(Records excerpted from a collection)
========================================

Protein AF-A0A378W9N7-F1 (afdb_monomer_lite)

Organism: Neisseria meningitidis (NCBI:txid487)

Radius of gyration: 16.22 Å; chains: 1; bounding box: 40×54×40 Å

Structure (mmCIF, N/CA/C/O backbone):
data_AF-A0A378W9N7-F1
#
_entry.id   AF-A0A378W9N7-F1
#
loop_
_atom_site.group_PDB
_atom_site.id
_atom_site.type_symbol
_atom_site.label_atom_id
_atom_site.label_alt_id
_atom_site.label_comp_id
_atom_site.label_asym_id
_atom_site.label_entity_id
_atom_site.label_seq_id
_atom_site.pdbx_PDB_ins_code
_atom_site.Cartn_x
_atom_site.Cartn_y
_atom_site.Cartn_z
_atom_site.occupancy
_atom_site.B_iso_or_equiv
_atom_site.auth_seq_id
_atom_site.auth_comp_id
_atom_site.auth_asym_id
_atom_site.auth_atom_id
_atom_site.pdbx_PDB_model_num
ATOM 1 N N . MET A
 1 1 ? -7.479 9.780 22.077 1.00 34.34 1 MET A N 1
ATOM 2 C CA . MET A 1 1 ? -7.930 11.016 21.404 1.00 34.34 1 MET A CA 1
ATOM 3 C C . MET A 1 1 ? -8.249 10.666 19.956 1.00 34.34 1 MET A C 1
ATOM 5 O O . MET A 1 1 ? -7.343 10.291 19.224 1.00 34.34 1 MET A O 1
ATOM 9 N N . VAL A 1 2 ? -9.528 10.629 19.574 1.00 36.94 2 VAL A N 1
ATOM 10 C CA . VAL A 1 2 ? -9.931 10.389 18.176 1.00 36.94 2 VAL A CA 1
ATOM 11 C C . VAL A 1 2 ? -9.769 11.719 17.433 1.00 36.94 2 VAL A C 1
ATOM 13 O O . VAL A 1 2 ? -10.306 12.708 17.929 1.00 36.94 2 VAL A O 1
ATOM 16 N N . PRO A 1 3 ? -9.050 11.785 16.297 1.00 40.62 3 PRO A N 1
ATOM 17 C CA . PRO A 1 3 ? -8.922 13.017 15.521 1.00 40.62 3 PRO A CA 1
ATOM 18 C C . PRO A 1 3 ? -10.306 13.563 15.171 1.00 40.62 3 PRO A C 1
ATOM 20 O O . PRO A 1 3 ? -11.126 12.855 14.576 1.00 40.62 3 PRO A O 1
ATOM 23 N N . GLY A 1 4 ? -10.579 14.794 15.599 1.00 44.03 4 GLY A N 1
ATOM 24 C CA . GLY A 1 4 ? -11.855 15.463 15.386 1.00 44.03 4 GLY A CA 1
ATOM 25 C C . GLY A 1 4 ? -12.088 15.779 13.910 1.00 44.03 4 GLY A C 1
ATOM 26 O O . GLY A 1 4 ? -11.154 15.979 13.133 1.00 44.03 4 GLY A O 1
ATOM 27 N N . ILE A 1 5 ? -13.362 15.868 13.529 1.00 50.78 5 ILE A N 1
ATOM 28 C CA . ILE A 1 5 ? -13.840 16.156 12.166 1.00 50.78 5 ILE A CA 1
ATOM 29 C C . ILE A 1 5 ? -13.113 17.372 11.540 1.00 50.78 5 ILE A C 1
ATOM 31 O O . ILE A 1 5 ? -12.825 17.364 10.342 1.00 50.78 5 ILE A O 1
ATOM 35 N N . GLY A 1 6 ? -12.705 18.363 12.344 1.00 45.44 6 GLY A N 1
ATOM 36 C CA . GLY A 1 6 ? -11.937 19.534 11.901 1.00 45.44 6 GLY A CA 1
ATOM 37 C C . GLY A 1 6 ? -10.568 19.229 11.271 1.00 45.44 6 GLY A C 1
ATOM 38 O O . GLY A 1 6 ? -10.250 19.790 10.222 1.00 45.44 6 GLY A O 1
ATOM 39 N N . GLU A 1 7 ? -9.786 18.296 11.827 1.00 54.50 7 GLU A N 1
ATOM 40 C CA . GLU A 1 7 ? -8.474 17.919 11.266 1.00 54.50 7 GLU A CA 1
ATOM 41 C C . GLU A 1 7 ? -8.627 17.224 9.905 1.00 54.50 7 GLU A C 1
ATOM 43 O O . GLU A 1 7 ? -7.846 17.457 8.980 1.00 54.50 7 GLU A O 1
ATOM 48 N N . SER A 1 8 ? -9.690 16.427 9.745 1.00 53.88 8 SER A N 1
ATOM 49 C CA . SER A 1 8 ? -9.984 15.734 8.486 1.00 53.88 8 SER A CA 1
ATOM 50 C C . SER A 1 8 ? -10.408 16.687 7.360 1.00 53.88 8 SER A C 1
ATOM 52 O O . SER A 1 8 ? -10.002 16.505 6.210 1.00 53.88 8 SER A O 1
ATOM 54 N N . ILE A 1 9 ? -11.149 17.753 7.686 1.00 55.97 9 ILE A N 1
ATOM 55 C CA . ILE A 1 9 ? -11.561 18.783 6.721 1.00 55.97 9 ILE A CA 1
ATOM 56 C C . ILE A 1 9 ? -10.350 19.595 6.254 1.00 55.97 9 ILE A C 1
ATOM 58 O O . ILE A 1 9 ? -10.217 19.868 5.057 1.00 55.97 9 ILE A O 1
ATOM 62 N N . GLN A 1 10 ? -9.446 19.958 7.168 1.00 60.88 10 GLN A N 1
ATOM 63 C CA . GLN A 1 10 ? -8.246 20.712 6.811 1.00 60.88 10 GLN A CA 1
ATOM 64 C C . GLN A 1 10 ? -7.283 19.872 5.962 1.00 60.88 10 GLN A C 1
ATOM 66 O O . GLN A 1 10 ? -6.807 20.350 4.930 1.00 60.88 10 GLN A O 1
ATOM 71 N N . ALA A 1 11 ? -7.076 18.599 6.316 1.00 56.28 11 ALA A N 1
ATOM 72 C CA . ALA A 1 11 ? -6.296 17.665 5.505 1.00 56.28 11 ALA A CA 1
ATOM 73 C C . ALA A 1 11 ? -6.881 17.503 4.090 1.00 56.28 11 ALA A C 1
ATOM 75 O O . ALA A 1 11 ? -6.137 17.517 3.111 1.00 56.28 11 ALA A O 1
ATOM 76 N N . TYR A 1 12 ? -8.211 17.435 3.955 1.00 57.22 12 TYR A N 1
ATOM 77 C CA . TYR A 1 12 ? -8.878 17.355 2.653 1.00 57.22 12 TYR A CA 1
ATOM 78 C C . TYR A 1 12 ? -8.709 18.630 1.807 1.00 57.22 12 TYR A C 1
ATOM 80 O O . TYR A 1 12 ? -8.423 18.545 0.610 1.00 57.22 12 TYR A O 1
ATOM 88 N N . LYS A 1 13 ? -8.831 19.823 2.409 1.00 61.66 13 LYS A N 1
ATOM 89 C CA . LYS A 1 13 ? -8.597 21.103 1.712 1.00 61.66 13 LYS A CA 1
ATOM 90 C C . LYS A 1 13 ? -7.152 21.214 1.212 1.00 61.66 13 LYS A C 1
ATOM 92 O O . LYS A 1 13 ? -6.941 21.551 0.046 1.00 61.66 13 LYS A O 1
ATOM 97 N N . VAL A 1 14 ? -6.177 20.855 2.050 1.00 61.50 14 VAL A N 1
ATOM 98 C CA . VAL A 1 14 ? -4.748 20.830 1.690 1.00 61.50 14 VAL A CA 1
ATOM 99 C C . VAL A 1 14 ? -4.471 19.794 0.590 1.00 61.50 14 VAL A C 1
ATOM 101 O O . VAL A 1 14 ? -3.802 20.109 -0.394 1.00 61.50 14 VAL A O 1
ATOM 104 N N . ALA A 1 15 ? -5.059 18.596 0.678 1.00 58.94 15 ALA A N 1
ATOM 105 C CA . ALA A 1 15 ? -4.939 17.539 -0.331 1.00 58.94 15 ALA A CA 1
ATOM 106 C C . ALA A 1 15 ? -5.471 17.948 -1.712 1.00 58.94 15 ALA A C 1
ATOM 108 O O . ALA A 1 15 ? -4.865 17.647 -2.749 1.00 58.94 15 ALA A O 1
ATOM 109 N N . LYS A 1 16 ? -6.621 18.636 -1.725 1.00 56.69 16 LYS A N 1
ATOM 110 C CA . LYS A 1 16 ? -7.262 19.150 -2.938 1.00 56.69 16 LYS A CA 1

========================================

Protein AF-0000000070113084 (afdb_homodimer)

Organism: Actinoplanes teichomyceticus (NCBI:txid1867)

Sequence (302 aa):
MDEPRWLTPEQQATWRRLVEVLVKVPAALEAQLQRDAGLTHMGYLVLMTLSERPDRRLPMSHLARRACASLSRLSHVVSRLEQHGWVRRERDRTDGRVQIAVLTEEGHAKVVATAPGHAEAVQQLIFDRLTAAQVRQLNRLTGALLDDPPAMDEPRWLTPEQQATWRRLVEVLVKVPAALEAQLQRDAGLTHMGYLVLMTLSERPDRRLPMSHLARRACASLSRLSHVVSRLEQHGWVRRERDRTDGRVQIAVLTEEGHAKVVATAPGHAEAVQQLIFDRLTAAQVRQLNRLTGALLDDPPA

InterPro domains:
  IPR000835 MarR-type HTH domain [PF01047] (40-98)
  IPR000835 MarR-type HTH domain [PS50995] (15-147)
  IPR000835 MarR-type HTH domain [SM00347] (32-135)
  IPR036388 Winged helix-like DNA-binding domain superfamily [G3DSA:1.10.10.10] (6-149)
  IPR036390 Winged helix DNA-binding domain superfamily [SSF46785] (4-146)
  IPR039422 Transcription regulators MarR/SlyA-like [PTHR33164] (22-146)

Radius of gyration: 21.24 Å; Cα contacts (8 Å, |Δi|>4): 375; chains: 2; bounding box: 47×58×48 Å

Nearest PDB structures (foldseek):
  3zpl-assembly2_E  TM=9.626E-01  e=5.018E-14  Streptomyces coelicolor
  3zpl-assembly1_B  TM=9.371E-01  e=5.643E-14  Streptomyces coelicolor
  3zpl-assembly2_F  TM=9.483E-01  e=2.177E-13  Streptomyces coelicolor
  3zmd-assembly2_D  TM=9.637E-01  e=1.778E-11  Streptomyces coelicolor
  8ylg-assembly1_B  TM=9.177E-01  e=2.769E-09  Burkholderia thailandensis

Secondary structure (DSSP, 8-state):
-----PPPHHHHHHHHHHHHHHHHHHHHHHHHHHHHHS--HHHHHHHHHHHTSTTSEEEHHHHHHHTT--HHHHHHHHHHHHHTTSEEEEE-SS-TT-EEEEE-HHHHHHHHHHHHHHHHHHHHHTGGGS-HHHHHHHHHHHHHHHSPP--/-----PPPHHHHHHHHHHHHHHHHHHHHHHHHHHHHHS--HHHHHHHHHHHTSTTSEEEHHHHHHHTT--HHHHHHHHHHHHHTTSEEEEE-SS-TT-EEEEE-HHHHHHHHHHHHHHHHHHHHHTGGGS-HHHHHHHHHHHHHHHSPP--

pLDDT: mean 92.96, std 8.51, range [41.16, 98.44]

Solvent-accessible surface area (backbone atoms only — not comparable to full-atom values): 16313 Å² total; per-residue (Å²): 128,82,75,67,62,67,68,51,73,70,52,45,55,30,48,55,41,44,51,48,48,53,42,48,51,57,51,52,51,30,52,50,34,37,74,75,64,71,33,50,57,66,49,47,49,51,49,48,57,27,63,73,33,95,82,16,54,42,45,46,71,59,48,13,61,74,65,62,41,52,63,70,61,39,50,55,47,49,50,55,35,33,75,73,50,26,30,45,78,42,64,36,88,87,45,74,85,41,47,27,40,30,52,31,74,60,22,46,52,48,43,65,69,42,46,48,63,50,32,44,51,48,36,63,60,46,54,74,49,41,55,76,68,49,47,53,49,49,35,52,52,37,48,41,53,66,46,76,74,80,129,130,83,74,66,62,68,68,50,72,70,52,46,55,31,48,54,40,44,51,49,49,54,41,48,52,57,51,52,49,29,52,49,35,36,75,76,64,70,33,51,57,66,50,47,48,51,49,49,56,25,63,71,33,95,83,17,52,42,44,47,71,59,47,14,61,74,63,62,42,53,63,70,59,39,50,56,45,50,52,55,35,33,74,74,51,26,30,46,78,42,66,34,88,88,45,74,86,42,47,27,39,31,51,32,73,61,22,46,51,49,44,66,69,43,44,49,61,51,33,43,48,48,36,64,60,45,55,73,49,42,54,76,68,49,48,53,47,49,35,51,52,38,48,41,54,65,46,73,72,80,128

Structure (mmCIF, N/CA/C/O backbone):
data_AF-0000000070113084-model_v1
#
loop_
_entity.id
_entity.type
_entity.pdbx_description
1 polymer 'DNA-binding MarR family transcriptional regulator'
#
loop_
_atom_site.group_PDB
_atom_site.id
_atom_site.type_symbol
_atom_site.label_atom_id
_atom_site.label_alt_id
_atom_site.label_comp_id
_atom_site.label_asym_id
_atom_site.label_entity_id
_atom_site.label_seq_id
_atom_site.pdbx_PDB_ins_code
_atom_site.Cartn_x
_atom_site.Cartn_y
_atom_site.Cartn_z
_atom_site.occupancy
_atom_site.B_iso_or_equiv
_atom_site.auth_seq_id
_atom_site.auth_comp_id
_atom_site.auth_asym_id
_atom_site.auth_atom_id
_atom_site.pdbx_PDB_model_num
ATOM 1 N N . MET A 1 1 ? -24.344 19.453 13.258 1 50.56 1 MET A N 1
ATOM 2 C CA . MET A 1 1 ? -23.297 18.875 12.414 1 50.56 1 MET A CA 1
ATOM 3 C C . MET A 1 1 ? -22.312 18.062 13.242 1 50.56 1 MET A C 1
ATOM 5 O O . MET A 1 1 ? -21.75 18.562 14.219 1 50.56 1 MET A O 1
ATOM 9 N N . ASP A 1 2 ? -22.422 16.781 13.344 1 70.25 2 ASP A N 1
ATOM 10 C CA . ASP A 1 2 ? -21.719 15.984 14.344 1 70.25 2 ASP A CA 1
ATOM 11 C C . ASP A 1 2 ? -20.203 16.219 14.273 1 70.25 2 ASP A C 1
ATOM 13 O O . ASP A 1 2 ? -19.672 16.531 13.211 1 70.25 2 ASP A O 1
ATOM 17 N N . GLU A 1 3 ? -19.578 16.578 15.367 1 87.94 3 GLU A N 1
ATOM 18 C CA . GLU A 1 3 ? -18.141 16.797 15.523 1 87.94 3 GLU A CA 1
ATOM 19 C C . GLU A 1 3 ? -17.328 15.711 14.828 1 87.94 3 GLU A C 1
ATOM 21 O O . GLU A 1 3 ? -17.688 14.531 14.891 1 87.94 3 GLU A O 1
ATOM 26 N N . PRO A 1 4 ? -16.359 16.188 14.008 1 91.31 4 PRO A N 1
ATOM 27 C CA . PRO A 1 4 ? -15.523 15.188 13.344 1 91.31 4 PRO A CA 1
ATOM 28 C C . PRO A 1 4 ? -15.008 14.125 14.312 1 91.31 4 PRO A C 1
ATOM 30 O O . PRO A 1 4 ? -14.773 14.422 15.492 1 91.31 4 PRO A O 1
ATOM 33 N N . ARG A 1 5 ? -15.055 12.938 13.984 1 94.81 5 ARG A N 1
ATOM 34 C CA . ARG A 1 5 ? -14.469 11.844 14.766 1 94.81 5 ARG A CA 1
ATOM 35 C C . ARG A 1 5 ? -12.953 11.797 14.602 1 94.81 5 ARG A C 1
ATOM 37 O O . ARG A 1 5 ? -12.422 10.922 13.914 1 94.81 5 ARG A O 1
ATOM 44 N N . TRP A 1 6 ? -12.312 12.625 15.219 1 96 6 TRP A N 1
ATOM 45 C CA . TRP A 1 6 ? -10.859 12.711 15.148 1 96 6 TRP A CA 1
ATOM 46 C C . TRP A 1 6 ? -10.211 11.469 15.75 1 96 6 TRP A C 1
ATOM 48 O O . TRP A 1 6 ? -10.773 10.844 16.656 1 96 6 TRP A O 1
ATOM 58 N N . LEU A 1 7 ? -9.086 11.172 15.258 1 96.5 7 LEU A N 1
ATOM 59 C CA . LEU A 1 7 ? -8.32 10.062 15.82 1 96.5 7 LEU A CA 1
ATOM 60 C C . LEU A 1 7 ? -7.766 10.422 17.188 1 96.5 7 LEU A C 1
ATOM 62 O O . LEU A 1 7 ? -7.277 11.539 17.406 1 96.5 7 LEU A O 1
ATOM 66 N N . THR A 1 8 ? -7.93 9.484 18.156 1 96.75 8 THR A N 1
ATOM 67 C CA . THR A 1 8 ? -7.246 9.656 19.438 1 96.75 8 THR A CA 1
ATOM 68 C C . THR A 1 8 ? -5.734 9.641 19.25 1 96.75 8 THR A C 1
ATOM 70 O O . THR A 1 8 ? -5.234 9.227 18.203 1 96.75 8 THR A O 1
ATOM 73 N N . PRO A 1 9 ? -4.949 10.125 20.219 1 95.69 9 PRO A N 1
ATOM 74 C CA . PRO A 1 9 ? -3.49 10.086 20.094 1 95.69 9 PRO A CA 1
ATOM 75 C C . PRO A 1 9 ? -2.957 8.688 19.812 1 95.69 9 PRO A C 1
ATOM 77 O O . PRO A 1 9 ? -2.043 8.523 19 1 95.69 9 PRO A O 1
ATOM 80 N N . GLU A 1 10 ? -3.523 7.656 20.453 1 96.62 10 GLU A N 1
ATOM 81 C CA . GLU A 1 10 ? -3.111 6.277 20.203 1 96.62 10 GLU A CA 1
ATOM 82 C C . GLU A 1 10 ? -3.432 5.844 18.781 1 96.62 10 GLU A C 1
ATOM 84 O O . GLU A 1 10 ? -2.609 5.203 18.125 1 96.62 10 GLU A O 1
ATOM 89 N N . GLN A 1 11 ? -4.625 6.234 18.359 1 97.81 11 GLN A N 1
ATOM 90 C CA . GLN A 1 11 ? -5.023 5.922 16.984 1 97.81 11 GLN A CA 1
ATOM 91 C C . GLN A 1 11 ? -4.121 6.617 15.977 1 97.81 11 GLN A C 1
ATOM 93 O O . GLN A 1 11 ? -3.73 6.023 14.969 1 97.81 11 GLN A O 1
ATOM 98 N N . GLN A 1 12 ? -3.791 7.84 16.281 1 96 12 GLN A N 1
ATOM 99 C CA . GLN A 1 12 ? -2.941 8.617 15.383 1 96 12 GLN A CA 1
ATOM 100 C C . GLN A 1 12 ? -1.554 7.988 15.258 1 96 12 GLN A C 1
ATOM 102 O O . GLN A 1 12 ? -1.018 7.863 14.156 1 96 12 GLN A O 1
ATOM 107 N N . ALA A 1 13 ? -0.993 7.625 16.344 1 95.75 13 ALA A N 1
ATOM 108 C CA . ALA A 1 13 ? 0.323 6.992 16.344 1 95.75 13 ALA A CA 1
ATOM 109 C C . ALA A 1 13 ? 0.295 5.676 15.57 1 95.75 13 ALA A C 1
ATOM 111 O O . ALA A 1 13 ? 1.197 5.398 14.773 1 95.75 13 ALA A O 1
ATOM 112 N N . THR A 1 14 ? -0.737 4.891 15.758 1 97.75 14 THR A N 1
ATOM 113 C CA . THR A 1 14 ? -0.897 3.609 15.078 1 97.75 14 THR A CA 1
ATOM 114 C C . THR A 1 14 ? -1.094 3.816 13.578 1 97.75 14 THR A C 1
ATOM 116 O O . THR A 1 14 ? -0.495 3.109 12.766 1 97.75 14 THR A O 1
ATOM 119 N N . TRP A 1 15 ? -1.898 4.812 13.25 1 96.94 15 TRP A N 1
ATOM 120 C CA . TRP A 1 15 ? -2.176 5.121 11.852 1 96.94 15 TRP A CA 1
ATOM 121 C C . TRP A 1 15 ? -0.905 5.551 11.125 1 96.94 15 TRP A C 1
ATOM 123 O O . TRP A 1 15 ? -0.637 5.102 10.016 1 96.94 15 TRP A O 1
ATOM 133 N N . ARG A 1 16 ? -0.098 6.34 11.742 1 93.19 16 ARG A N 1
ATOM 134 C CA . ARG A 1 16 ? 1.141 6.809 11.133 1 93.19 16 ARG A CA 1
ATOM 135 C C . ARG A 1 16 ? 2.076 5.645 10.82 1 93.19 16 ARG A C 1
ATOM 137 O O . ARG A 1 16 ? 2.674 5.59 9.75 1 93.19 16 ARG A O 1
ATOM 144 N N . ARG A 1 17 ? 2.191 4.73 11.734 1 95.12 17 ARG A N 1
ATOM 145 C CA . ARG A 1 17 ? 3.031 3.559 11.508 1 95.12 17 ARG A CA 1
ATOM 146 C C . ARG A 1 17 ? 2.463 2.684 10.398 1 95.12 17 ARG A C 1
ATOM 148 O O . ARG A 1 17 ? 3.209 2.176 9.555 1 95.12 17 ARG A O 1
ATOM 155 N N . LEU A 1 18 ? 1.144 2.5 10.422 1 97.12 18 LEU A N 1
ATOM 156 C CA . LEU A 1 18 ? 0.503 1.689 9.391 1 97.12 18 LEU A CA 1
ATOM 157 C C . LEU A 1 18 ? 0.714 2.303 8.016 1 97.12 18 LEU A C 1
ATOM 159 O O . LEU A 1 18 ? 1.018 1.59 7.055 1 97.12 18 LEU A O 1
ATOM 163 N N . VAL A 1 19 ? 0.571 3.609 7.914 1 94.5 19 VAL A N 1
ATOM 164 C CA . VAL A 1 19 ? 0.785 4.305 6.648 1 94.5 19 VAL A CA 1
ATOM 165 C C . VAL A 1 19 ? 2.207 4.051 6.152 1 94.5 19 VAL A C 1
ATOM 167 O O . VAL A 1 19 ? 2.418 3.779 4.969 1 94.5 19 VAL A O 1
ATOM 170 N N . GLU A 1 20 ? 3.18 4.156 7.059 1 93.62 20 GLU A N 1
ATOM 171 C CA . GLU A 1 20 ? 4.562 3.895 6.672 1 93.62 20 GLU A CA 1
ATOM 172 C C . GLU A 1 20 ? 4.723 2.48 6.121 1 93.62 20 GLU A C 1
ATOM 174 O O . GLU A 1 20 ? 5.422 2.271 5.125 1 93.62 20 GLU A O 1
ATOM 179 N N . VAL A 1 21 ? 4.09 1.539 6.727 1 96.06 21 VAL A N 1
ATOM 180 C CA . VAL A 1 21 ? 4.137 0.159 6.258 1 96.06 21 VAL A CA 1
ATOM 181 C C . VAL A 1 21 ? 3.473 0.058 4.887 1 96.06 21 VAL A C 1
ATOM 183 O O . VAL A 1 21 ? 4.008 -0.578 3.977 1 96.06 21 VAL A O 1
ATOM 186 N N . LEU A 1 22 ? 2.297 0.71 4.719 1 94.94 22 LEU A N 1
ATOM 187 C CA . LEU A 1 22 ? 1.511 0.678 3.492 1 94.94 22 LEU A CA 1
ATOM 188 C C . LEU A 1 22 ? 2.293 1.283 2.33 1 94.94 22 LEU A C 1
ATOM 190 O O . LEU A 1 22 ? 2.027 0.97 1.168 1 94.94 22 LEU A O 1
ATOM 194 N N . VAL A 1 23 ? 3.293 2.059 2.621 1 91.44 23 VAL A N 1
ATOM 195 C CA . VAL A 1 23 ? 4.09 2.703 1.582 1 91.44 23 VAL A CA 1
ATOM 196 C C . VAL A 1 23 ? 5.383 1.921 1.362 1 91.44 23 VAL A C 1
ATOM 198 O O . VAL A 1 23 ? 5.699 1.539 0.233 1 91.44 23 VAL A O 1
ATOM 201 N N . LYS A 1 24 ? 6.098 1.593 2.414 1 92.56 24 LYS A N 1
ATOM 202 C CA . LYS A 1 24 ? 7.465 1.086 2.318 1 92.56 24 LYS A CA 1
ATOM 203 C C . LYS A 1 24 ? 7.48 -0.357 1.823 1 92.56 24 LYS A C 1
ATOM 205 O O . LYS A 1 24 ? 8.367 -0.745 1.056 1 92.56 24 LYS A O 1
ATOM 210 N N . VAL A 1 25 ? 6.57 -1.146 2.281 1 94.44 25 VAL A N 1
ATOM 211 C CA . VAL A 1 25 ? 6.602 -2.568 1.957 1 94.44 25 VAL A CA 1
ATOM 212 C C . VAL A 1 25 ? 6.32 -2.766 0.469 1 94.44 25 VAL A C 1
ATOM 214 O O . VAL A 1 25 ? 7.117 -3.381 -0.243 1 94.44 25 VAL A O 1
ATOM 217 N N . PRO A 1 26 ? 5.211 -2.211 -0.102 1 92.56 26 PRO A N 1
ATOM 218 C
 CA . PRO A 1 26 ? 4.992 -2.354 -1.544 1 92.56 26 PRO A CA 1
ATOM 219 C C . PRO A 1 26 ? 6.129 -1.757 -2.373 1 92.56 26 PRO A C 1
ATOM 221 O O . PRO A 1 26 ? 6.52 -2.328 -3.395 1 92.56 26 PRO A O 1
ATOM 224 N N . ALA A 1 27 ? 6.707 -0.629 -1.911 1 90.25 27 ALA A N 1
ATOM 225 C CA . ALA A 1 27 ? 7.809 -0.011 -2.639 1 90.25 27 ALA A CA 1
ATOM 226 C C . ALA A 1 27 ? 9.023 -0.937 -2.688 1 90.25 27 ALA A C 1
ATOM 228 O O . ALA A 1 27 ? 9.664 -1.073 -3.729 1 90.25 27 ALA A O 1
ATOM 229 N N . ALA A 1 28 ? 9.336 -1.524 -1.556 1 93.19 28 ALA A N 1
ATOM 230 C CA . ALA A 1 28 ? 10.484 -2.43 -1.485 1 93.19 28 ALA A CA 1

========================================

> [WHAT IS REQUIRED] Take the stretch of lines above from the one containing "ATOM 164 C CA" through the one containing "ATOM 167 O O" and repeat it exactly, adding no other line.

> [SOLUTION FOR THIS PROBLEM]
ATOM 164 C CA . VAL A 1 19 ? 0.785 4.305 6.648 1 94.5 19 VAL A CA 1
ATOM 165 C C . VAL A 1 19 ? 2.207 4.051 6.152 1 94.5 19 VAL A C 1
ATOM 167 O O . VAL A 1 19 ? 2.418 3.779 4.969 1 94.5 19 VAL A O 1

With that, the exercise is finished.